Task instructions:
Both the line containing "ATOM 99 C C" and the line containing "ATOM 102 N N" belong to the span. Output exactly that span from the listing below, and nothing outside it.
+===+
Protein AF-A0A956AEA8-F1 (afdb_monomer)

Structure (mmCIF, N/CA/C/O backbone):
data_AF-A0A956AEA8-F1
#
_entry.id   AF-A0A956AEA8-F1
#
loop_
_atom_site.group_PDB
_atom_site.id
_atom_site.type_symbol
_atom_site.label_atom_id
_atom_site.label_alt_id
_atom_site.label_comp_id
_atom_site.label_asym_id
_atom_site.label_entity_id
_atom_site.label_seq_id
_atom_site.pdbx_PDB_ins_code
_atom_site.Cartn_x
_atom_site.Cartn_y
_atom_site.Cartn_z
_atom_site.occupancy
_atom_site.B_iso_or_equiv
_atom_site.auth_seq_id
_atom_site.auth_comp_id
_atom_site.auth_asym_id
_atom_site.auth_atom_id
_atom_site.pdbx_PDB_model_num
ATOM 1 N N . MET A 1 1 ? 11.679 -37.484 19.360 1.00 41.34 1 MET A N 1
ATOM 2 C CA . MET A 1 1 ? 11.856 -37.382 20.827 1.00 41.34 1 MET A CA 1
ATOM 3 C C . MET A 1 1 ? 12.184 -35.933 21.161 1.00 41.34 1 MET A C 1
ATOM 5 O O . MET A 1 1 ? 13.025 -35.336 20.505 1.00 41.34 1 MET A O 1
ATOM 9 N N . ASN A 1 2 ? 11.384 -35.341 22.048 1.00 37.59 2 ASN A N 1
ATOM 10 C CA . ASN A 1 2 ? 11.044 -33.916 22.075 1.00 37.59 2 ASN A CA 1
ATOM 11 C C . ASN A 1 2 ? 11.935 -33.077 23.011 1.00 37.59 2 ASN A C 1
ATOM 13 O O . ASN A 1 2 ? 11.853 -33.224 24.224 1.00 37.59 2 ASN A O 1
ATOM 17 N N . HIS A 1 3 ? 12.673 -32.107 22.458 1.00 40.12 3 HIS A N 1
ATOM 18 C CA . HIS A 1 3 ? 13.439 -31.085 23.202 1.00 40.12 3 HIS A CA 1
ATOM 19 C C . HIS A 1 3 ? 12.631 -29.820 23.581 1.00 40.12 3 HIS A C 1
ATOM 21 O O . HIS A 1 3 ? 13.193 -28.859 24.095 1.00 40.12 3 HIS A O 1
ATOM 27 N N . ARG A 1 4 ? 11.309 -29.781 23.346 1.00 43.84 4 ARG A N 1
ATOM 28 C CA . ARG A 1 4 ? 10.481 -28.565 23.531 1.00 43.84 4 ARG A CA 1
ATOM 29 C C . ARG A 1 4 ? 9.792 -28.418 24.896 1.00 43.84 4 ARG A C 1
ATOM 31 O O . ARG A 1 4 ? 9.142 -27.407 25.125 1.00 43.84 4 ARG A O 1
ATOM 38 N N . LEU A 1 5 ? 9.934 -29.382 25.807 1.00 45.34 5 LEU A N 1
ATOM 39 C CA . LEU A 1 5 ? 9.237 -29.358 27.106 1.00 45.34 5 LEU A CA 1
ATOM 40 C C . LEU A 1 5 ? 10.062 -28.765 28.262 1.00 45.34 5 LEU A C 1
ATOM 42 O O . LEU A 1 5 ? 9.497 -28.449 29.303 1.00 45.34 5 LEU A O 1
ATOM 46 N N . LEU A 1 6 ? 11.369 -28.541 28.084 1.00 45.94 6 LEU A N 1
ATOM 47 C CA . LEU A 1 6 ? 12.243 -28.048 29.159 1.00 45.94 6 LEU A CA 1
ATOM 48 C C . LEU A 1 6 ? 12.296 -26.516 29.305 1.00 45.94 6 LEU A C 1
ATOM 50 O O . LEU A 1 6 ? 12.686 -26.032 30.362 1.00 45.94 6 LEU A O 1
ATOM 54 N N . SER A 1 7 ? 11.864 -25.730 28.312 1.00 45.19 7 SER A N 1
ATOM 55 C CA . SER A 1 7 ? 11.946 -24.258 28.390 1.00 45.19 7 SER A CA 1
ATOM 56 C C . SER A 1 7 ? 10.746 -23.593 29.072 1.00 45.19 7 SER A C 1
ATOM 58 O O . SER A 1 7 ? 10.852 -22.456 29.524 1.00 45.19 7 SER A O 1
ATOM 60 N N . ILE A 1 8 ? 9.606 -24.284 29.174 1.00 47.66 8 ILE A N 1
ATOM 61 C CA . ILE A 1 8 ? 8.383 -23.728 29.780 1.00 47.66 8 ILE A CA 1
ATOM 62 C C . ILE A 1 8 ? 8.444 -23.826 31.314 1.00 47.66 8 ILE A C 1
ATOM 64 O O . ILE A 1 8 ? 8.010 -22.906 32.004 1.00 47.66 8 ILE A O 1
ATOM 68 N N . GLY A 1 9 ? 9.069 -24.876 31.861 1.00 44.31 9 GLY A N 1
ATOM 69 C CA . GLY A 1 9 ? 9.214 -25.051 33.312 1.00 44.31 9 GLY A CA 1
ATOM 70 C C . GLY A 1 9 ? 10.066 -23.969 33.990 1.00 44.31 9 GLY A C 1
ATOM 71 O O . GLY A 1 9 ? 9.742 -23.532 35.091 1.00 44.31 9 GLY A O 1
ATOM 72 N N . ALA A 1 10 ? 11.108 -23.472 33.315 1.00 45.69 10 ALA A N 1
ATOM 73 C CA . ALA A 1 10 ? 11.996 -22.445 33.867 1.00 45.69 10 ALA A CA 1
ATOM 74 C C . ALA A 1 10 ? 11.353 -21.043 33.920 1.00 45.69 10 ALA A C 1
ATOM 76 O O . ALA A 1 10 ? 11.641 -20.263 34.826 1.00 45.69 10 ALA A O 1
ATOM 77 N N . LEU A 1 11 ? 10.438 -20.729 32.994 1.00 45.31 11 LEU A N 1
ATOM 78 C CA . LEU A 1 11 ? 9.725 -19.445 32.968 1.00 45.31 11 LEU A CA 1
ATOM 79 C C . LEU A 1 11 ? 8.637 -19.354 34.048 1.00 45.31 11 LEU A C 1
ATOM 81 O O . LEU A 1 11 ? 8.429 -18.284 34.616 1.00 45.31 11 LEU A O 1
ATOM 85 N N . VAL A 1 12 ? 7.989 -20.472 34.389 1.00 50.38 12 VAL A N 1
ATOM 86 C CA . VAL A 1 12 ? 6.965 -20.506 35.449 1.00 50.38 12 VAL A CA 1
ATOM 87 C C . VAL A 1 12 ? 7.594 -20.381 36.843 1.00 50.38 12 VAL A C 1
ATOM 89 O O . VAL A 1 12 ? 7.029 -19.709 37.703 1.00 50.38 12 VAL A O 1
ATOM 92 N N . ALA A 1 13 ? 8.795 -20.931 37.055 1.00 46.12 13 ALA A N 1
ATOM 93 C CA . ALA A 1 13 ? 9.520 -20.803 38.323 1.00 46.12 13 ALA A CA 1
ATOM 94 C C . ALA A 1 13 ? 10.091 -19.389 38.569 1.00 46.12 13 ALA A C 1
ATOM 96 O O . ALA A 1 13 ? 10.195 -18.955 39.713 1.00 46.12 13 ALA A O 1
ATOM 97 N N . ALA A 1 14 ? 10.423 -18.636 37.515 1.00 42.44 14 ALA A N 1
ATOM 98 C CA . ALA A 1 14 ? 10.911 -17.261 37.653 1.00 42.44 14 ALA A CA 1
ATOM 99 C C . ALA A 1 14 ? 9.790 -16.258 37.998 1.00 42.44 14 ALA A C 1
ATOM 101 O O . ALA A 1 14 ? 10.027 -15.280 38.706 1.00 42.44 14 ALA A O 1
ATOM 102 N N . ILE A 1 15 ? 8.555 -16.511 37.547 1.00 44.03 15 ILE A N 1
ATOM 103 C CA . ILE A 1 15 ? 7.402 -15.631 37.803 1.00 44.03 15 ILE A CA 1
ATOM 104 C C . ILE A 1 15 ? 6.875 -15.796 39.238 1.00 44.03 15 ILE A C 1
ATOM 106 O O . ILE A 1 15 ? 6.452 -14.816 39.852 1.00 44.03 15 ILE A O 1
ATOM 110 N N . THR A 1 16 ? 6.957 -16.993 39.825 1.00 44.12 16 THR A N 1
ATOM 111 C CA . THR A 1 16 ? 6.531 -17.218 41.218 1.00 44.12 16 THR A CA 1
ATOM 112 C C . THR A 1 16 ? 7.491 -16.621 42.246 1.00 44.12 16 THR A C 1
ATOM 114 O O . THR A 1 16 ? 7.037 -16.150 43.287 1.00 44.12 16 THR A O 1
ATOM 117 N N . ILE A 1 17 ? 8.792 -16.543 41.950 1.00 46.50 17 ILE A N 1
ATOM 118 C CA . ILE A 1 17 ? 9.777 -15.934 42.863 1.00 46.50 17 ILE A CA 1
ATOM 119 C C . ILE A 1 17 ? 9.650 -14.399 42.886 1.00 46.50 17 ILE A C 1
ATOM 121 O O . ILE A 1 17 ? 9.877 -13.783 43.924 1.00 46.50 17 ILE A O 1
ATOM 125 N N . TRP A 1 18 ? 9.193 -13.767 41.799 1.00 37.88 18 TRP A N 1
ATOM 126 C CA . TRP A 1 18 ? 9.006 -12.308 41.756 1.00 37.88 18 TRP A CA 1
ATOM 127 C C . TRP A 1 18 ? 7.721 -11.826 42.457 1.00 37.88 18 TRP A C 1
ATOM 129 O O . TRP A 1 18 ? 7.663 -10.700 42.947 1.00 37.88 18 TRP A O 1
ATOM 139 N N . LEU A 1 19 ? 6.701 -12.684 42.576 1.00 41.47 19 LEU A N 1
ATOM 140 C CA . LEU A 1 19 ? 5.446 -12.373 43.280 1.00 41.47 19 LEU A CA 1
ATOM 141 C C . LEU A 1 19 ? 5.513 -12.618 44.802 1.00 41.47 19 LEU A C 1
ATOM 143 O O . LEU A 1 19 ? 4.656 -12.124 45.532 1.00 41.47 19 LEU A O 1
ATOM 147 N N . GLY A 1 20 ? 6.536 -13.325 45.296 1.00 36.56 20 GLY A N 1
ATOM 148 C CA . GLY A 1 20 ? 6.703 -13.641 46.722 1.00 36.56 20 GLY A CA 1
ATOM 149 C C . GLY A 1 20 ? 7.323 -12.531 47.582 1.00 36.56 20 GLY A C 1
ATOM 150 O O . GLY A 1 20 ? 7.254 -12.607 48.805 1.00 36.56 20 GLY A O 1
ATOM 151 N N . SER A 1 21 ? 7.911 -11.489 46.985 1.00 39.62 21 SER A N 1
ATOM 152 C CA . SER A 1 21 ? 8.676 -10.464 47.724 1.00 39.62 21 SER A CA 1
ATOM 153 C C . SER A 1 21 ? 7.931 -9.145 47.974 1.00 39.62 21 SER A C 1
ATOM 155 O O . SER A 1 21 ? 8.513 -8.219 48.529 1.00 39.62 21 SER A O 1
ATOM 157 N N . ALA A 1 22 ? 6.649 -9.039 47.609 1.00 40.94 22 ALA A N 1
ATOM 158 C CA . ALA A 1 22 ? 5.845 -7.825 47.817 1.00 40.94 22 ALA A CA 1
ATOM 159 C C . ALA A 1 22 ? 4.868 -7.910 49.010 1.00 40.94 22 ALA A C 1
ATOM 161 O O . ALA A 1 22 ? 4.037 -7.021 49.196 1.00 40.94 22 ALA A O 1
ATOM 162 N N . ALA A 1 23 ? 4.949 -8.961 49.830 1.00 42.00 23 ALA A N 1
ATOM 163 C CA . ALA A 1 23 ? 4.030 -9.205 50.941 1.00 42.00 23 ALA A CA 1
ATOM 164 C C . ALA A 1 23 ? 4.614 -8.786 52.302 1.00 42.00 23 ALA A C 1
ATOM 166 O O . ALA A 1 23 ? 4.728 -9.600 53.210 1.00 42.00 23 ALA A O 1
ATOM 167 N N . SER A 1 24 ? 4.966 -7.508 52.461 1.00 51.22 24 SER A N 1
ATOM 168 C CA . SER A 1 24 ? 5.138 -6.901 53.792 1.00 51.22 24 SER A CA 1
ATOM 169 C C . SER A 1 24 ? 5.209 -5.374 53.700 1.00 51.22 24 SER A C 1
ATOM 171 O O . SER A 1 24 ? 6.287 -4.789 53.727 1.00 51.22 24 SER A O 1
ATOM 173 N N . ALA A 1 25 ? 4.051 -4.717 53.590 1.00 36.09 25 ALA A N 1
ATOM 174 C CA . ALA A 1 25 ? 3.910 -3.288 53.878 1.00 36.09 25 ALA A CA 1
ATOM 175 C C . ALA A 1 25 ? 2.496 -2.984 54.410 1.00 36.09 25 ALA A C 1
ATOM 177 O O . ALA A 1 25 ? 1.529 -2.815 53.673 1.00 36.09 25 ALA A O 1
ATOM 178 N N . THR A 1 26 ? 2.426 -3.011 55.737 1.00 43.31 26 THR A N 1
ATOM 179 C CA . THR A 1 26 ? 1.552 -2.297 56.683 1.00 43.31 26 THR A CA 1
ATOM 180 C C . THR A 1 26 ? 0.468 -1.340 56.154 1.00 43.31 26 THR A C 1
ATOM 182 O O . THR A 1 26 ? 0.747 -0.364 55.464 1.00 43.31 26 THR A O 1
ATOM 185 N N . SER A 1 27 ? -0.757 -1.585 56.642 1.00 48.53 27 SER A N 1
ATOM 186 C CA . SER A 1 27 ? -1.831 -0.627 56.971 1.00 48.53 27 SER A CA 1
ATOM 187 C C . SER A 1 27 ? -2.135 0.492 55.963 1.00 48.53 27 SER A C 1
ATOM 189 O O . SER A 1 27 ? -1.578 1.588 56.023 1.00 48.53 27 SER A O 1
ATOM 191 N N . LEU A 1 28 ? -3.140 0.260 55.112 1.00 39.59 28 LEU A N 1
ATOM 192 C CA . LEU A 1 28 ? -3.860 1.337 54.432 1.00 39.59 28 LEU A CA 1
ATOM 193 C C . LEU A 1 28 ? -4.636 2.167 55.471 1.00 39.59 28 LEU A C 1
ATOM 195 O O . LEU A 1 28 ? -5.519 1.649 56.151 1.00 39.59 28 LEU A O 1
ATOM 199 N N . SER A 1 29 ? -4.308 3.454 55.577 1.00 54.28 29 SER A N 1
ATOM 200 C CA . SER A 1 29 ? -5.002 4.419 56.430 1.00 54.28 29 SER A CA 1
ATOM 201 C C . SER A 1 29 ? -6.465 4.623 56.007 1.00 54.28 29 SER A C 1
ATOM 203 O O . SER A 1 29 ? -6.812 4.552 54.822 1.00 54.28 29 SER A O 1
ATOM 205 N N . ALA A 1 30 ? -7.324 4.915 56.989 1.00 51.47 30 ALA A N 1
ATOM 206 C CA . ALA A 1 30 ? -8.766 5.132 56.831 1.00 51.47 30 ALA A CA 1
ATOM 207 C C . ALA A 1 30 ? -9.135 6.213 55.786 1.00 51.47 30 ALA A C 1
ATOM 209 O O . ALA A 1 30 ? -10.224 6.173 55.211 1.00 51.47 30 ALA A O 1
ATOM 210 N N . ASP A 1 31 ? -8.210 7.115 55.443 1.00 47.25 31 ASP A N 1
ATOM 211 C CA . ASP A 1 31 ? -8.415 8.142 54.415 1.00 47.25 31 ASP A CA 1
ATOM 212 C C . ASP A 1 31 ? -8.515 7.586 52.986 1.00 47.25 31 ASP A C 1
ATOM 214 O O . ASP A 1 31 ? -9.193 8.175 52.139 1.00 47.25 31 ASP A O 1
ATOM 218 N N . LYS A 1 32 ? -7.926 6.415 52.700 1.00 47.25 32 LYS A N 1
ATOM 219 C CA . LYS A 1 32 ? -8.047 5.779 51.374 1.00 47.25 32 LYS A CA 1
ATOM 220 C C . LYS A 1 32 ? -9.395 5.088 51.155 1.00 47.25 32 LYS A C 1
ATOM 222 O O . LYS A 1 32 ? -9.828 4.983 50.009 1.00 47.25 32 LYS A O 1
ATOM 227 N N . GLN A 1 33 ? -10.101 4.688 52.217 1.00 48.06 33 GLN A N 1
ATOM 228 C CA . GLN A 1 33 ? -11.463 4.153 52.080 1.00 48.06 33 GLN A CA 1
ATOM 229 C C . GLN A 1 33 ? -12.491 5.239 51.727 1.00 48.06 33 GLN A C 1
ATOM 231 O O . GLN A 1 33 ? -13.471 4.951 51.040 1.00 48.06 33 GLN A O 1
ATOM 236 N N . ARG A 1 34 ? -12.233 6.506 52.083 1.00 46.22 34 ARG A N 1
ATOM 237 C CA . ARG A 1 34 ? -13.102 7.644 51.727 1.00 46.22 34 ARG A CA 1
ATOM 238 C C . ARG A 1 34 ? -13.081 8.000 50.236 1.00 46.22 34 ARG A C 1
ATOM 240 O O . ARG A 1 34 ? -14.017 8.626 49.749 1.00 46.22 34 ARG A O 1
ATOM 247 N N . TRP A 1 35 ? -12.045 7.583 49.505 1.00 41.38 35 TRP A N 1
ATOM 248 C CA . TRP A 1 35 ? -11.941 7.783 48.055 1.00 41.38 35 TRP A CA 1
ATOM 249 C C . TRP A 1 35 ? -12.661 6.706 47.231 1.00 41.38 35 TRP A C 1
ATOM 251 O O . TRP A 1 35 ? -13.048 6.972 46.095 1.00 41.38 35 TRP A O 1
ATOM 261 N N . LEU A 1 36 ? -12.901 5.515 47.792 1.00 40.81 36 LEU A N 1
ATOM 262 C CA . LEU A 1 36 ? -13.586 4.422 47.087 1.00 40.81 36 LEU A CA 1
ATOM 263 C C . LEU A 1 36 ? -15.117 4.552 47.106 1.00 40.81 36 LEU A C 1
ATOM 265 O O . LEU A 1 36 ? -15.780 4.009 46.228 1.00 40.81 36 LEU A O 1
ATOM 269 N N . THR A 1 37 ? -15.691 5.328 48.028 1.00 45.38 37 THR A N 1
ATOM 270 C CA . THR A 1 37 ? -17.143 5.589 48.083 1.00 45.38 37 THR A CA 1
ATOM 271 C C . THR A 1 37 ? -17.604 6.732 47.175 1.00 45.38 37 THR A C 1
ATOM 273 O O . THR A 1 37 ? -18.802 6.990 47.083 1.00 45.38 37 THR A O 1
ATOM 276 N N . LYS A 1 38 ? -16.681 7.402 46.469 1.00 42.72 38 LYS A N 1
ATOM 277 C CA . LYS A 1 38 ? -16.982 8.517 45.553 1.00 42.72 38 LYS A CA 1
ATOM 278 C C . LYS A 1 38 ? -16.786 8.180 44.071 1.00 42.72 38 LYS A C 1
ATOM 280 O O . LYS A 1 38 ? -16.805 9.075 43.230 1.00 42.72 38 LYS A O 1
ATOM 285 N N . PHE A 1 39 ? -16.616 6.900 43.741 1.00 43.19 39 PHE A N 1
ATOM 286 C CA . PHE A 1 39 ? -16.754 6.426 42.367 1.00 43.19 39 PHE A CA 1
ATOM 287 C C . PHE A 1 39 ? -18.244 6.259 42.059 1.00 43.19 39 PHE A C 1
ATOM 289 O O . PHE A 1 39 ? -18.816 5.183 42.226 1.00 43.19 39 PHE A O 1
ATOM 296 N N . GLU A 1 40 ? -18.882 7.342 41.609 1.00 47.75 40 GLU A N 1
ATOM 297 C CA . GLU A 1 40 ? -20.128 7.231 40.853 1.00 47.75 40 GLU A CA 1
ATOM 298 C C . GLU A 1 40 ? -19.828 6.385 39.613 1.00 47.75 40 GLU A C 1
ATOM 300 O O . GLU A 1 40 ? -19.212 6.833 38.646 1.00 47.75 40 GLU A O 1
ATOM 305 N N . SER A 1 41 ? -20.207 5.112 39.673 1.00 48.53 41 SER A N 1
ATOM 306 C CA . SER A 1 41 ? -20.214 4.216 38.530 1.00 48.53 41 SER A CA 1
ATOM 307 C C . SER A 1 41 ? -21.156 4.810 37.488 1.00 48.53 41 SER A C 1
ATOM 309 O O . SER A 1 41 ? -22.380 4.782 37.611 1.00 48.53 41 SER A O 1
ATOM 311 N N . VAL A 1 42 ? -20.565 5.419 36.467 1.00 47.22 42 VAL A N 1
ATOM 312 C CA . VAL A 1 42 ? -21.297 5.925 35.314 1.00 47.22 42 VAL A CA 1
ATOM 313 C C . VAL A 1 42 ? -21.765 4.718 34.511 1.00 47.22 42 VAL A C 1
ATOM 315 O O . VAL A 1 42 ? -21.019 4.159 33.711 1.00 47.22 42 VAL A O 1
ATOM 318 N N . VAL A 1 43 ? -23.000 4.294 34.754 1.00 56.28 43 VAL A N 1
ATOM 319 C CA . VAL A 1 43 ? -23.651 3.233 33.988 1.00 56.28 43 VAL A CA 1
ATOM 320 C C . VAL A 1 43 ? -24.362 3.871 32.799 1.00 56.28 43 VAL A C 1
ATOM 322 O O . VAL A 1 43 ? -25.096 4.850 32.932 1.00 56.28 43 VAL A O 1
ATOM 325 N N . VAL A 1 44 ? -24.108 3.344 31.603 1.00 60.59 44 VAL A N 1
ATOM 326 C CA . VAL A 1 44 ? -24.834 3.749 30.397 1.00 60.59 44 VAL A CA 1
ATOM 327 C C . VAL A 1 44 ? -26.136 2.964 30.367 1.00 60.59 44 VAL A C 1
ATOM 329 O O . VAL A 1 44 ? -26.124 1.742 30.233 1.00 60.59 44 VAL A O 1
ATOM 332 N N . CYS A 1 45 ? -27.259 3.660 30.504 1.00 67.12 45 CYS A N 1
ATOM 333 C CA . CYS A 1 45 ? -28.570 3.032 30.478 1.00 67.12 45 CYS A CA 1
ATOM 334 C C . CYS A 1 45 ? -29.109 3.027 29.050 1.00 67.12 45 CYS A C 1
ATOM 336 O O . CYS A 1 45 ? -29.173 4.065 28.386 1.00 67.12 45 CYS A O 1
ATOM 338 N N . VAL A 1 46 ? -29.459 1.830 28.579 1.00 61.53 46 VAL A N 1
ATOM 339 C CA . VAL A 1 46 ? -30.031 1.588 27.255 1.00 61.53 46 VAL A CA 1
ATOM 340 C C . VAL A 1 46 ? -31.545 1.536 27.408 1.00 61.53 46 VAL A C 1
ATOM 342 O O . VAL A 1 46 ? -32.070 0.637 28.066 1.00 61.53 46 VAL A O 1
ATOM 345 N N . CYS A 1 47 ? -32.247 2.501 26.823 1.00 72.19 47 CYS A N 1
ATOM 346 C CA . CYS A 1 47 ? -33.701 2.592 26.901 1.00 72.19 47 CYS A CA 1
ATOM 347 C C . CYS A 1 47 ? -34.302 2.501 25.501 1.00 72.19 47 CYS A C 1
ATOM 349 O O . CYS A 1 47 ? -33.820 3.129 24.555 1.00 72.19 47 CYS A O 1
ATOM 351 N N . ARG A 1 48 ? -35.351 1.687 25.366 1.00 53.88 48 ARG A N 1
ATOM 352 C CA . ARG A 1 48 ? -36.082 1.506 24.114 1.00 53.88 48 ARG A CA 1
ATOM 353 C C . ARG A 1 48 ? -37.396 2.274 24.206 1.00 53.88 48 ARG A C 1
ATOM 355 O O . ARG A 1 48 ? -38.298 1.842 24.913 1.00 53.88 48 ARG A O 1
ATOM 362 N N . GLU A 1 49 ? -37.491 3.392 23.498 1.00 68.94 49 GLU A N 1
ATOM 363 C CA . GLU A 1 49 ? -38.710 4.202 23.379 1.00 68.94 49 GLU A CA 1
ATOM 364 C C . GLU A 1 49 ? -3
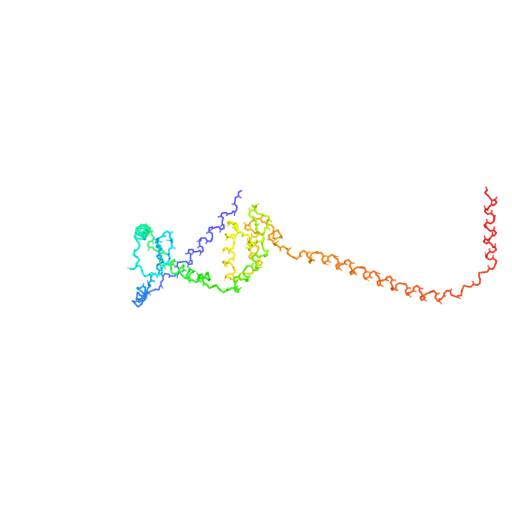9.089 4.294 21.896 1.00 68.94 49 GLU A C 1
ATOM 366 O O . GLU A 1 49 ? -38.232 4.524 21.044 1.00 68.94 49 GLU A O 1
ATOM 371 N N . GLY A 1 50 ? -40.363 4.058 21.563 1.00 61.59 50 GLY A N 1
ATOM 372 C CA . GLY A 1 50 ? -40.899 4.322 20.218 1.00 61.59 50 GLY A CA 1
ATOM 373 C C . GLY A 1 50 ? -40.208 3.596 19.053 1.00 61.59 50 GLY A C 1
ATOM 374 O O . GLY A 1 50 ? -40.114 4.147 17.964 1.00 61.59 50 GLY A O 1
ATOM 375 N N . GLY A 1 51 ? -39.685 2.382 19.260 1.00 66.75 51 GLY A N 1
ATOM 376 C CA . GLY A 1 51 ? -39.017 1.601 18.205 1.00 66
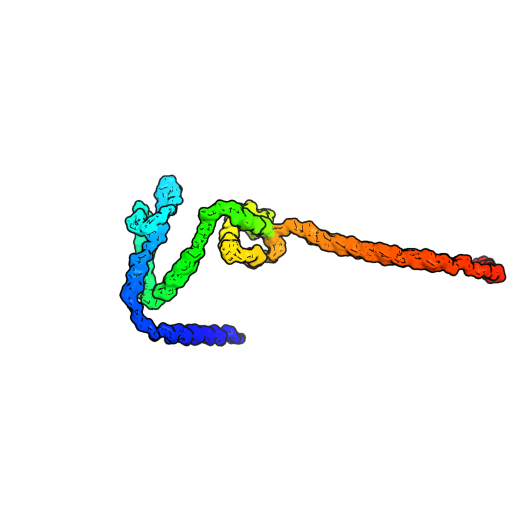.75 51 GLY A CA 1
ATOM 377 C C . GLY A 1 51 ? -37.524 1.902 18.003 1.00 66.75 51 GLY A C 1
ATOM 378 O O . GLY A 1 51 ? -36.867 1.151 17.284 1.00 66.75 51 GLY A O 1
ATOM 379 N N . GLY A 1 52 ? -36.964 2.909 18.684 1.00 48.16 52 GLY A N 1
ATOM 380 C CA . GLY A 1 52 ? -35.531 3.227 18.684 1.00 48.16 52 GLY A CA 1
ATOM 381 C C . GLY A 1 52 ? -34.825 2.840 19.988 1.00 48.16 52 GLY A C 1
ATOM 382 O O . GLY A 1 52 ? -35.459 2.664 21.028 1.00 48.16 52 GLY A O 1
ATOM 383 N N . VAL A 1 53 ? -33.496 2.704 19.939 1.00 67.38 53 VAL A N 1
ATOM 384 C CA . VAL A 1 53 ? -32.640 2.521 21.124 1.00 67.38 53 VAL A CA 1
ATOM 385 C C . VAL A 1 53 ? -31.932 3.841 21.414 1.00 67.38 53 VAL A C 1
+===+
Problem solution:
ATOM 99 C C . ALA A 1 14 ? 9.790 -16.258 37.998 1.00 42.44 14 ALA A C 1
ATOM 101 O O . ALA A 1 14 ? 10.027 -15.280 38.706 1.00 42.44 14 ALA A O 1
ATOM 102 N N . ILE A 1 15 ? 8.555 -16.511 37.547 1.00 44.03 15 ILE A N 1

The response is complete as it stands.